Considering all of the foregoing, it is our conclusion that a finding on the part of the jury that the mowing machine was defective in design or manufacture, and that the injury was one which defendant should have foreseen, could only have been based on the rankest speculation and is certainly unsupported by the evidence. Determinations of negligence must be based on the evidence, and the trier of fact may not indulge in possibilities, probabilities, inferences, or assumptions. O’Pry v. Berdon, La.App., 149 So. 287. The verdict of the jury then, was manifestly erroneous, and the general presumption of correctness in favor of the trial court is overcome.

An appellant in this court has a right to a complete review of both the law and the facts, and when this court concludes that the trial court, be it judge or jury, has erred in its determination of either or both of those, the appellant is entitled to a reversal of the trial court’s findings. Barker v. Phoenix Insurance Co., La.App., 220 So.2d 720, and cases cited therein. Writs refused, 254 La. 134, 222 So.2d 883. Accordingly the judgment of the trial court must be reversed.

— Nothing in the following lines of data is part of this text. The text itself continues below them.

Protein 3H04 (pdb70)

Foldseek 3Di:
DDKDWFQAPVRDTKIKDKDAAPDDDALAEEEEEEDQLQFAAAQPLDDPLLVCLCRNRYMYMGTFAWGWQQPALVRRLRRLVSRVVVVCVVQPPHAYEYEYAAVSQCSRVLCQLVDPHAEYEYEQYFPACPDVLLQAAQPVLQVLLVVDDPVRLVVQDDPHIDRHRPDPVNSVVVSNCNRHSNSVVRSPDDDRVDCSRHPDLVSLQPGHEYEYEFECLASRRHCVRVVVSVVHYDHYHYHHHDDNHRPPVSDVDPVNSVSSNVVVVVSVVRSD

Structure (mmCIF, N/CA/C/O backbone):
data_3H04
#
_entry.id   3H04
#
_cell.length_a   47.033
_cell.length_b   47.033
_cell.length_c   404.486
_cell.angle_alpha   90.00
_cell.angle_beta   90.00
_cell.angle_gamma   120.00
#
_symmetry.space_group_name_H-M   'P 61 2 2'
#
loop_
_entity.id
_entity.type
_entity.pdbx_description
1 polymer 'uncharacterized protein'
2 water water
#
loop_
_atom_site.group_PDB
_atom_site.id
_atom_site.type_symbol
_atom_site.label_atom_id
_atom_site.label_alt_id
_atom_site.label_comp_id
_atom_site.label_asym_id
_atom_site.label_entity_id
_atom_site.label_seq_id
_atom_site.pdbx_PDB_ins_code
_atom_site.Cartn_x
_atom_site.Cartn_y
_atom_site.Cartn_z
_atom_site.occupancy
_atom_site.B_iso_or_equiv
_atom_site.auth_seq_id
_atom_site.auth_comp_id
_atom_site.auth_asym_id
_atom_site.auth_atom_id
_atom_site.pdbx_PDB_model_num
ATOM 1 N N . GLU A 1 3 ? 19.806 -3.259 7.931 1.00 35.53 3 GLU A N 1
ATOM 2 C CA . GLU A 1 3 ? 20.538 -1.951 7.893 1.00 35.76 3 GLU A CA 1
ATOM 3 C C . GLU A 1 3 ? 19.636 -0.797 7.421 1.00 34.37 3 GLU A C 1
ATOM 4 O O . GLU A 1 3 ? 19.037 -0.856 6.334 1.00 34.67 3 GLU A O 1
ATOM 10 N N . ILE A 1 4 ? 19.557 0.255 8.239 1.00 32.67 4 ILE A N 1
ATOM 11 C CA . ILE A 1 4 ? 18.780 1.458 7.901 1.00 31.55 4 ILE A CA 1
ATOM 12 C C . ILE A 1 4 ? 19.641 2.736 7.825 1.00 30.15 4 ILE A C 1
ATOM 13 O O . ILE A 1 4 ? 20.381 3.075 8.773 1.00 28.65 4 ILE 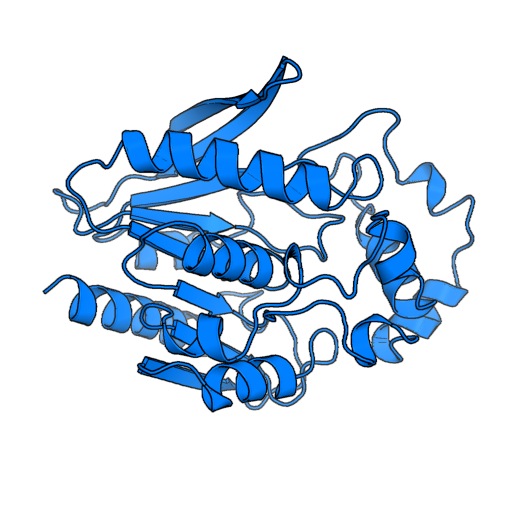A O 1
ATOM 18 N N . LYS A 1 5 ? 19.529 3.421 6.682 1.00 28.31 5 LYS A N 1
ATOM 19 C CA . LYS A 1 5 ? 20.343 4.589 6.336 1.00 27.76 5 LYS A CA 1
ATOM 20 C C . LYS A 1 5 ? 19.710 5.921 6.755 1.00 26.29 5 LYS A C 1
ATOM 21 O O . LYS A 1 5 ? 18.493 6.150 6.571 1.00 26.29 5 LYS A O 1
ATOM 27 N N . TYR A 1 6 ? 20.544 6.797 7.302 1.00 23.49 6 TYR A N 1
ATOM 28 C CA . TYR A 1 6 ? 20.142 8.135 7.734 1.00 22.93 6 TYR A CA 1
ATOM 29 C C . TYR A 1 6 ? 21.216 9.090 7.286 1.00 22.18 6 TYR A C 1
ATOM 30 O O . TYR A 1 6 ? 22.285 8.676 6.844 1.00 19.81 6 TYR A O 1
ATOM 39 N N . LYS A 1 7 ? 20.955 10.381 7.384 1.00 22.53 7 LYS A N 1
ATOM 40 C CA . LYS A 1 7 ? 22.046 11.329 7.223 1.00 23.68 7 LYS A CA 1
ATOM 41 C C . LYS A 1 7 ? 21.891 12.483 8.184 1.00 23.92 7 LYS A C 1
ATOM 42 O O . LYS A 1 7 ? 20.790 12.786 8.647 1.00 23.83 7 LYS A O 1
ATOM 48 N N . VAL A 1 8 ? 23.021 13.076 8.518 1.00 23.63 8 VAL A N 1
ATOM 49 C CA . VAL A 1 8 ? 23.048 14.292 9.267 1.00 23.44 8 VAL A CA 1
ATOM 50 C C . VAL A 1 8 ? 23.631 15.312 8.316 1.00 22.53 8 VAL A C 1
ATOM 51 O O . VAL A 1 8 ? 24.648 15.051 7.654 1.00 22.73 8 VAL A O 1
ATOM 55 N N . ILE A 1 9 ? 22.970 16.450 8.237 1.00 22.58 9 ILE A N 1
ATOM 56 C CA . ILE A 1 9 ? 23.390 17.566 7.395 1.00 21.40 9 ILE A CA 1
ATOM 57 C C . ILE A 1 9 ? 24.247 18.496 8.271 1.00 20.27 9 ILE A C 1
ATOM 58 O O . ILE A 1 9 ? 23.757 18.998 9.268 1.00 20.33 9 ILE A O 1
ATOM 63 N N . THR A 1 10 ? 25.523 18.679 7.928 1.00 17.93 10 THR A N 1
ATOM 64 C CA . THR A 1 10 ? 26.449 19.549 8.701 1.00 17.12 10 THR A CA 1
ATOM 65 C C . THR A 1 10 ? 26.131 21.087 8.578 1.00 17.64 10 THR A C 1
ATOM 66 O O . THR A 1 10 ? 25.351 21.497 7.683 1.00 15.31 10 THR A O 1
ATOM 70 N N . LYS A 1 11 ? 26.771 21.926 9.409 1.00 16.63 11 LYS A N 1
ATOM 71 C CA . LYS A 1 11 ? 26.639 23.404 9.290 1.00 19.41 11 LYS A CA 1
ATOM 72 C C . LYS A 1 11 ? 26.973 23.899 7.902 1.00 18.53 11 LYS A C 1
ATOM 73 O O . LYS A 1 11 ? 26.428 24.930 7.472 1.00 19.62 11 LYS A O 1
ATOM 79 N N . ASP A 1 12 ? 27.947 23.245 7.252 1.00 17.86 12 ASP A N 1
ATOM 80 C CA . ASP A 1 12 ? 28.317 23.573 5.904 1.00 18.66 12 ASP A CA 1
ATOM 81 C C . ASP A 1 12 ? 27.573 22.786 4.818 1.00 18.57 12 ASP A C 1
ATOM 82 O O . ASP A 1 12 ? 27.981 22.821 3.687 1.00 18.95 12 ASP A O 1
ATOM 87 N N . ALA A 1 13 ? 26.454 22.164 5.154 1.00 17.99 13 ALA A N 1
ATOM 88 C CA . ALA A 1 13 ? 25.545 21.583 4.166 1.00 19.17 13 ALA A CA 1
ATOM 89 C C . ALA A 1 13 ? 26.115 20.310 3.557 1.00 20.09 13 ALA A C 1
ATOM 90 O O . ALA A 1 13 ? 25.776 19.981 2.427 1.00 20.62 13 ALA A O 1
ATOM 92 N N . PHE A 1 14 ? 26.972 19.608 4.309 1.00 20.15 14 PHE A N 1
ATOM 93 C CA . PHE A 1 14 ? 27.569 18.341 3.859 1.00 21.26 14 PHE A CA 1
ATOM 94 C C . PHE A 1 14 ? 26.777 17.198 4.457 1.00 21.41 14 PHE A C 1
ATOM 95 O O . PHE A 1 14 ? 26.454 17.252 5.652 1.00 21.97 14 PHE A O 1
ATOM 103 N N . ALA A 1 15 ? 26.468 16.169 3.667 1.00 22.11 15 ALA A N 1
ATOM 104 C CA . ALA A 1 15 ? 25.749 14.999 4.197 1.00 23.73 15 ALA A CA 1
ATOM 105 C C . ALA A 1 15 ? 26.707 13.987 4.856 1.00 24.16 15 ALA A C 1
ATOM 106 O O . ALA A 1 15 ? 27.727 13.580 4.254 1.00 25.16 15 ALA A O 1
ATOM 108 N N . LEU A 1 16 ? 26.454 13.639 6.128 1.00 22.75 16 LEU A N 1
ATOM 109 C CA . LEU A 1 16 ? 27.215 12.589 6.787 1.00 22.65 16 LEU A CA 1
ATOM 110 C C . LEU A 1 16 ? 26.271 11.430 6.956 1.00 21.39 16 LEU A C 1
ATOM 111 O O . LEU A 1 16 ? 25.355 11.537 7.753 1.00 22.40 16 LEU A O 1
ATOM 116 N N . PRO A 1 17 ? 26.454 10.352 6.179 1.00 19.46 17 PRO A N 1
ATOM 117 C CA . PRO A 1 17 ? 25.570 9.197 6.333 1.00 18.45 17 PRO A CA 1
ATOM 118 C C . PRO A 1 17 ? 25.864 8.466 7.633 1.00 17.95 17 PRO A C 1
ATOM 119 O O . PRO A 1 17 ? 26.982 8.538 8.141 1.00 16.78 17 PRO A O 1
ATOM 123 N N . TYR A 1 18 ? 24.844 7.838 8.196 1.00 16.46 18 TYR A N 1
ATOM 124 C CA . TYR A 1 18 ? 25.035 6.860 9.236 1.00 17.19 18 TYR A CA 1
ATOM 125 C C . TYR A 1 18 ? 23.996 5.766 9.074 1.00 17.82 18 TYR A C 1
ATOM 126 O O . TYR A 1 18 ? 22.951 6.007 8.459 1.00 17.45 18 TYR A O 1
ATOM 135 N N . THR A 1 19 ? 24.357 4.566 9.529 1.00 18.30 19 THR A N 1
ATOM 136 C CA . THR A 1 19 ? 23.514 3.375 9.505 1.00 19.72 19 THR A CA 1
ATOM 137 C C . THR A 1 19 ? 23.235 2.887 10.915 1.00 19.65 19 THR A C 1
ATOM 138 O O . THR A 1 19 ? 24.094 2.943 11.818 1.00 20.35 19 THR A O 1
ATOM 142 N N . ILE A 1 20 ? 22.011 2.431 11.117 1.00 19.01 20 ILE A N 1
ATOM 143 C CA . ILE A 1 20 ? 21.612 1.819 12.362 1.00 18.52 20 ILE A CA 1
ATOM 144 C C . ILE A 1 20 ? 21.240 0.391 12.039 1.00 19.95 20 ILE A C 1
ATOM 145 O O . ILE A 1 20 ? 20.395 0.142 11.158 1.00 17.53 20 ILE A O 1
ATOM 150 N N . ILE A 1 21 ? 21.871 -0.545 12.750 1.00 20.08 21 ILE A N 1
ATOM 151 C CA . ILE A 1 21 ? 21.449 -1.934 12.741 1.00 21.85 21 ILE A CA 1
ATOM 152 C C . ILE A 1 21 ? 20.757 -2.178 14.065 1.00 23.00 21 ILE A C 1
ATOM 153 O O . ILE A 1 21 ? 21.376 -1.969 15.122 1.00 22.60 21 ILE A O 1
ATOM 158 N N . LYS A 1 22 ? 19.500 -2.635 14.017 1.00 24.26 22 LYS A N 1
ATOM 159 C CA . LYS A 1 22 ? 18.677 -2.819 15.221 1.00 24.67 22 LYS A CA 1
ATOM 160 C C . LYS A 1 22 ? 19.027 -4.056 16.037 1.00 24.47 22 LYS A C 1
ATOM 161 O O . LYS A 1 22 ? 19.440 -5.082 15.484 1.00 24.87 22 LYS A O 1
ATOM 167 N N . ALA A 1 23 ? 18.854 -3.943 17.356 1.00 23.99 23 ALA A N 1
ATOM 168 C CA . ALA A 1 23 ? 18.972 -5.095 18.272 1.00 24.23 23 ALA A CA 1
ATOM 169 C C . ALA A 1 23 ? 18.069 -6.240 17.813 1.00 25.08 23 ALA A C 1
ATOM 170 O O . ALA A 1 23 ? 16.913 -6.004 17.540 1.00 24.11 23 ALA A O 1
ATOM 172 N N . LYS A 1 24 ? 18.615 -7.462 17.757 1.00 26.44 24 LYS A N 1
ATOM 173 C CA . LYS A 1 24 ? 17.892 -8.667 17.331 1.00 27.74 24 LYS A CA 1
ATOM 174 C C . LYS A 1 24 ? 16.735 -9.034 18.238 1.00 28.67 24 LYS A C 1
ATOM 175 O O . LYS A 1 24 ? 15.675 -9.432 17.772 1.00 28.16 24 LYS A O 1
ATOM 181 N N . ASN A 1 25 ? 16.961 -8.946 19.537 1.00 29.84 25 ASN A N 1
ATOM 182 C CA . ASN A 1 25 ? 15.933 -9.282 20.504 1.00 31.13 25 ASN A CA 1
ATOM 183 C C . ASN A 1 25 ? 15.544 -7.992 21.178 1.00 31.57 25 ASN A C 1
ATOM 184 O O . ASN A 1 25 ? 16.371 -7.321 21.795 1.00 31.37 25 ASN A O 1
ATOM 189 N N . GLN A 1 26 ? 14.274 -7.641 21.006 1.00 32.61 26 GLN A N 1
ATOM 190 C CA . GLN A 1 26 ? 13.758 -6.303 21.284 1.00 32.81 26 GLN A CA 1
ATOM 191 C C . GLN A 1 26 ? 13.053 -6.314 22.643 1.00 32.01 26 GLN A C 1
ATOM 192 O O . GLN A 1 26 ? 12.425 -7.315 22.997 1.00 32.28 26 GLN A O 1
ATOM 198 N N . PRO A 1 27 ? 13.132 -5.201 23.401 1.00 30.84 27 PRO A N 1
ATOM 199 C CA . PRO A 1 27 ? 13.725 -3.917 23.052 1.00 30.27 27 PRO A CA 1
ATOM 200 C C . PRO A 1 27 ? 15.227 -3.829 23.353 1.00 29.57 27 PRO A C 1
ATOM 201 O O . PRO A 1 27 ? 15.772 -4.640 24.109 1.00 28.26 27 PRO A O 1
ATOM 205 N N . THR A 1 28 ? 15.868 -2.816 22.771 1.00 28.42 28 THR A N 1
ATOM 206 C CA . THR A 1 28 ? 17.283 -2.625 22.942 1.00 28.12 28 THR A CA 1
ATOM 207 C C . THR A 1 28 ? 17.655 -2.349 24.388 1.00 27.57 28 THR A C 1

For the foregoing reasons, the judgment casting Quick Manufacturing Company is reversed and;

It is now ordered, adjudged, and decreed that there be judgment in favor of defendant Quick Manufacturing Company and against plaintiff Lenix Stelly, dismissing his suit. All costs in both courts are assessed to plaintiff Lenix Stelly.

Reversed and rendered.

FRUGÉ, J., respectfully dissents and agrees with the judgment of trial court.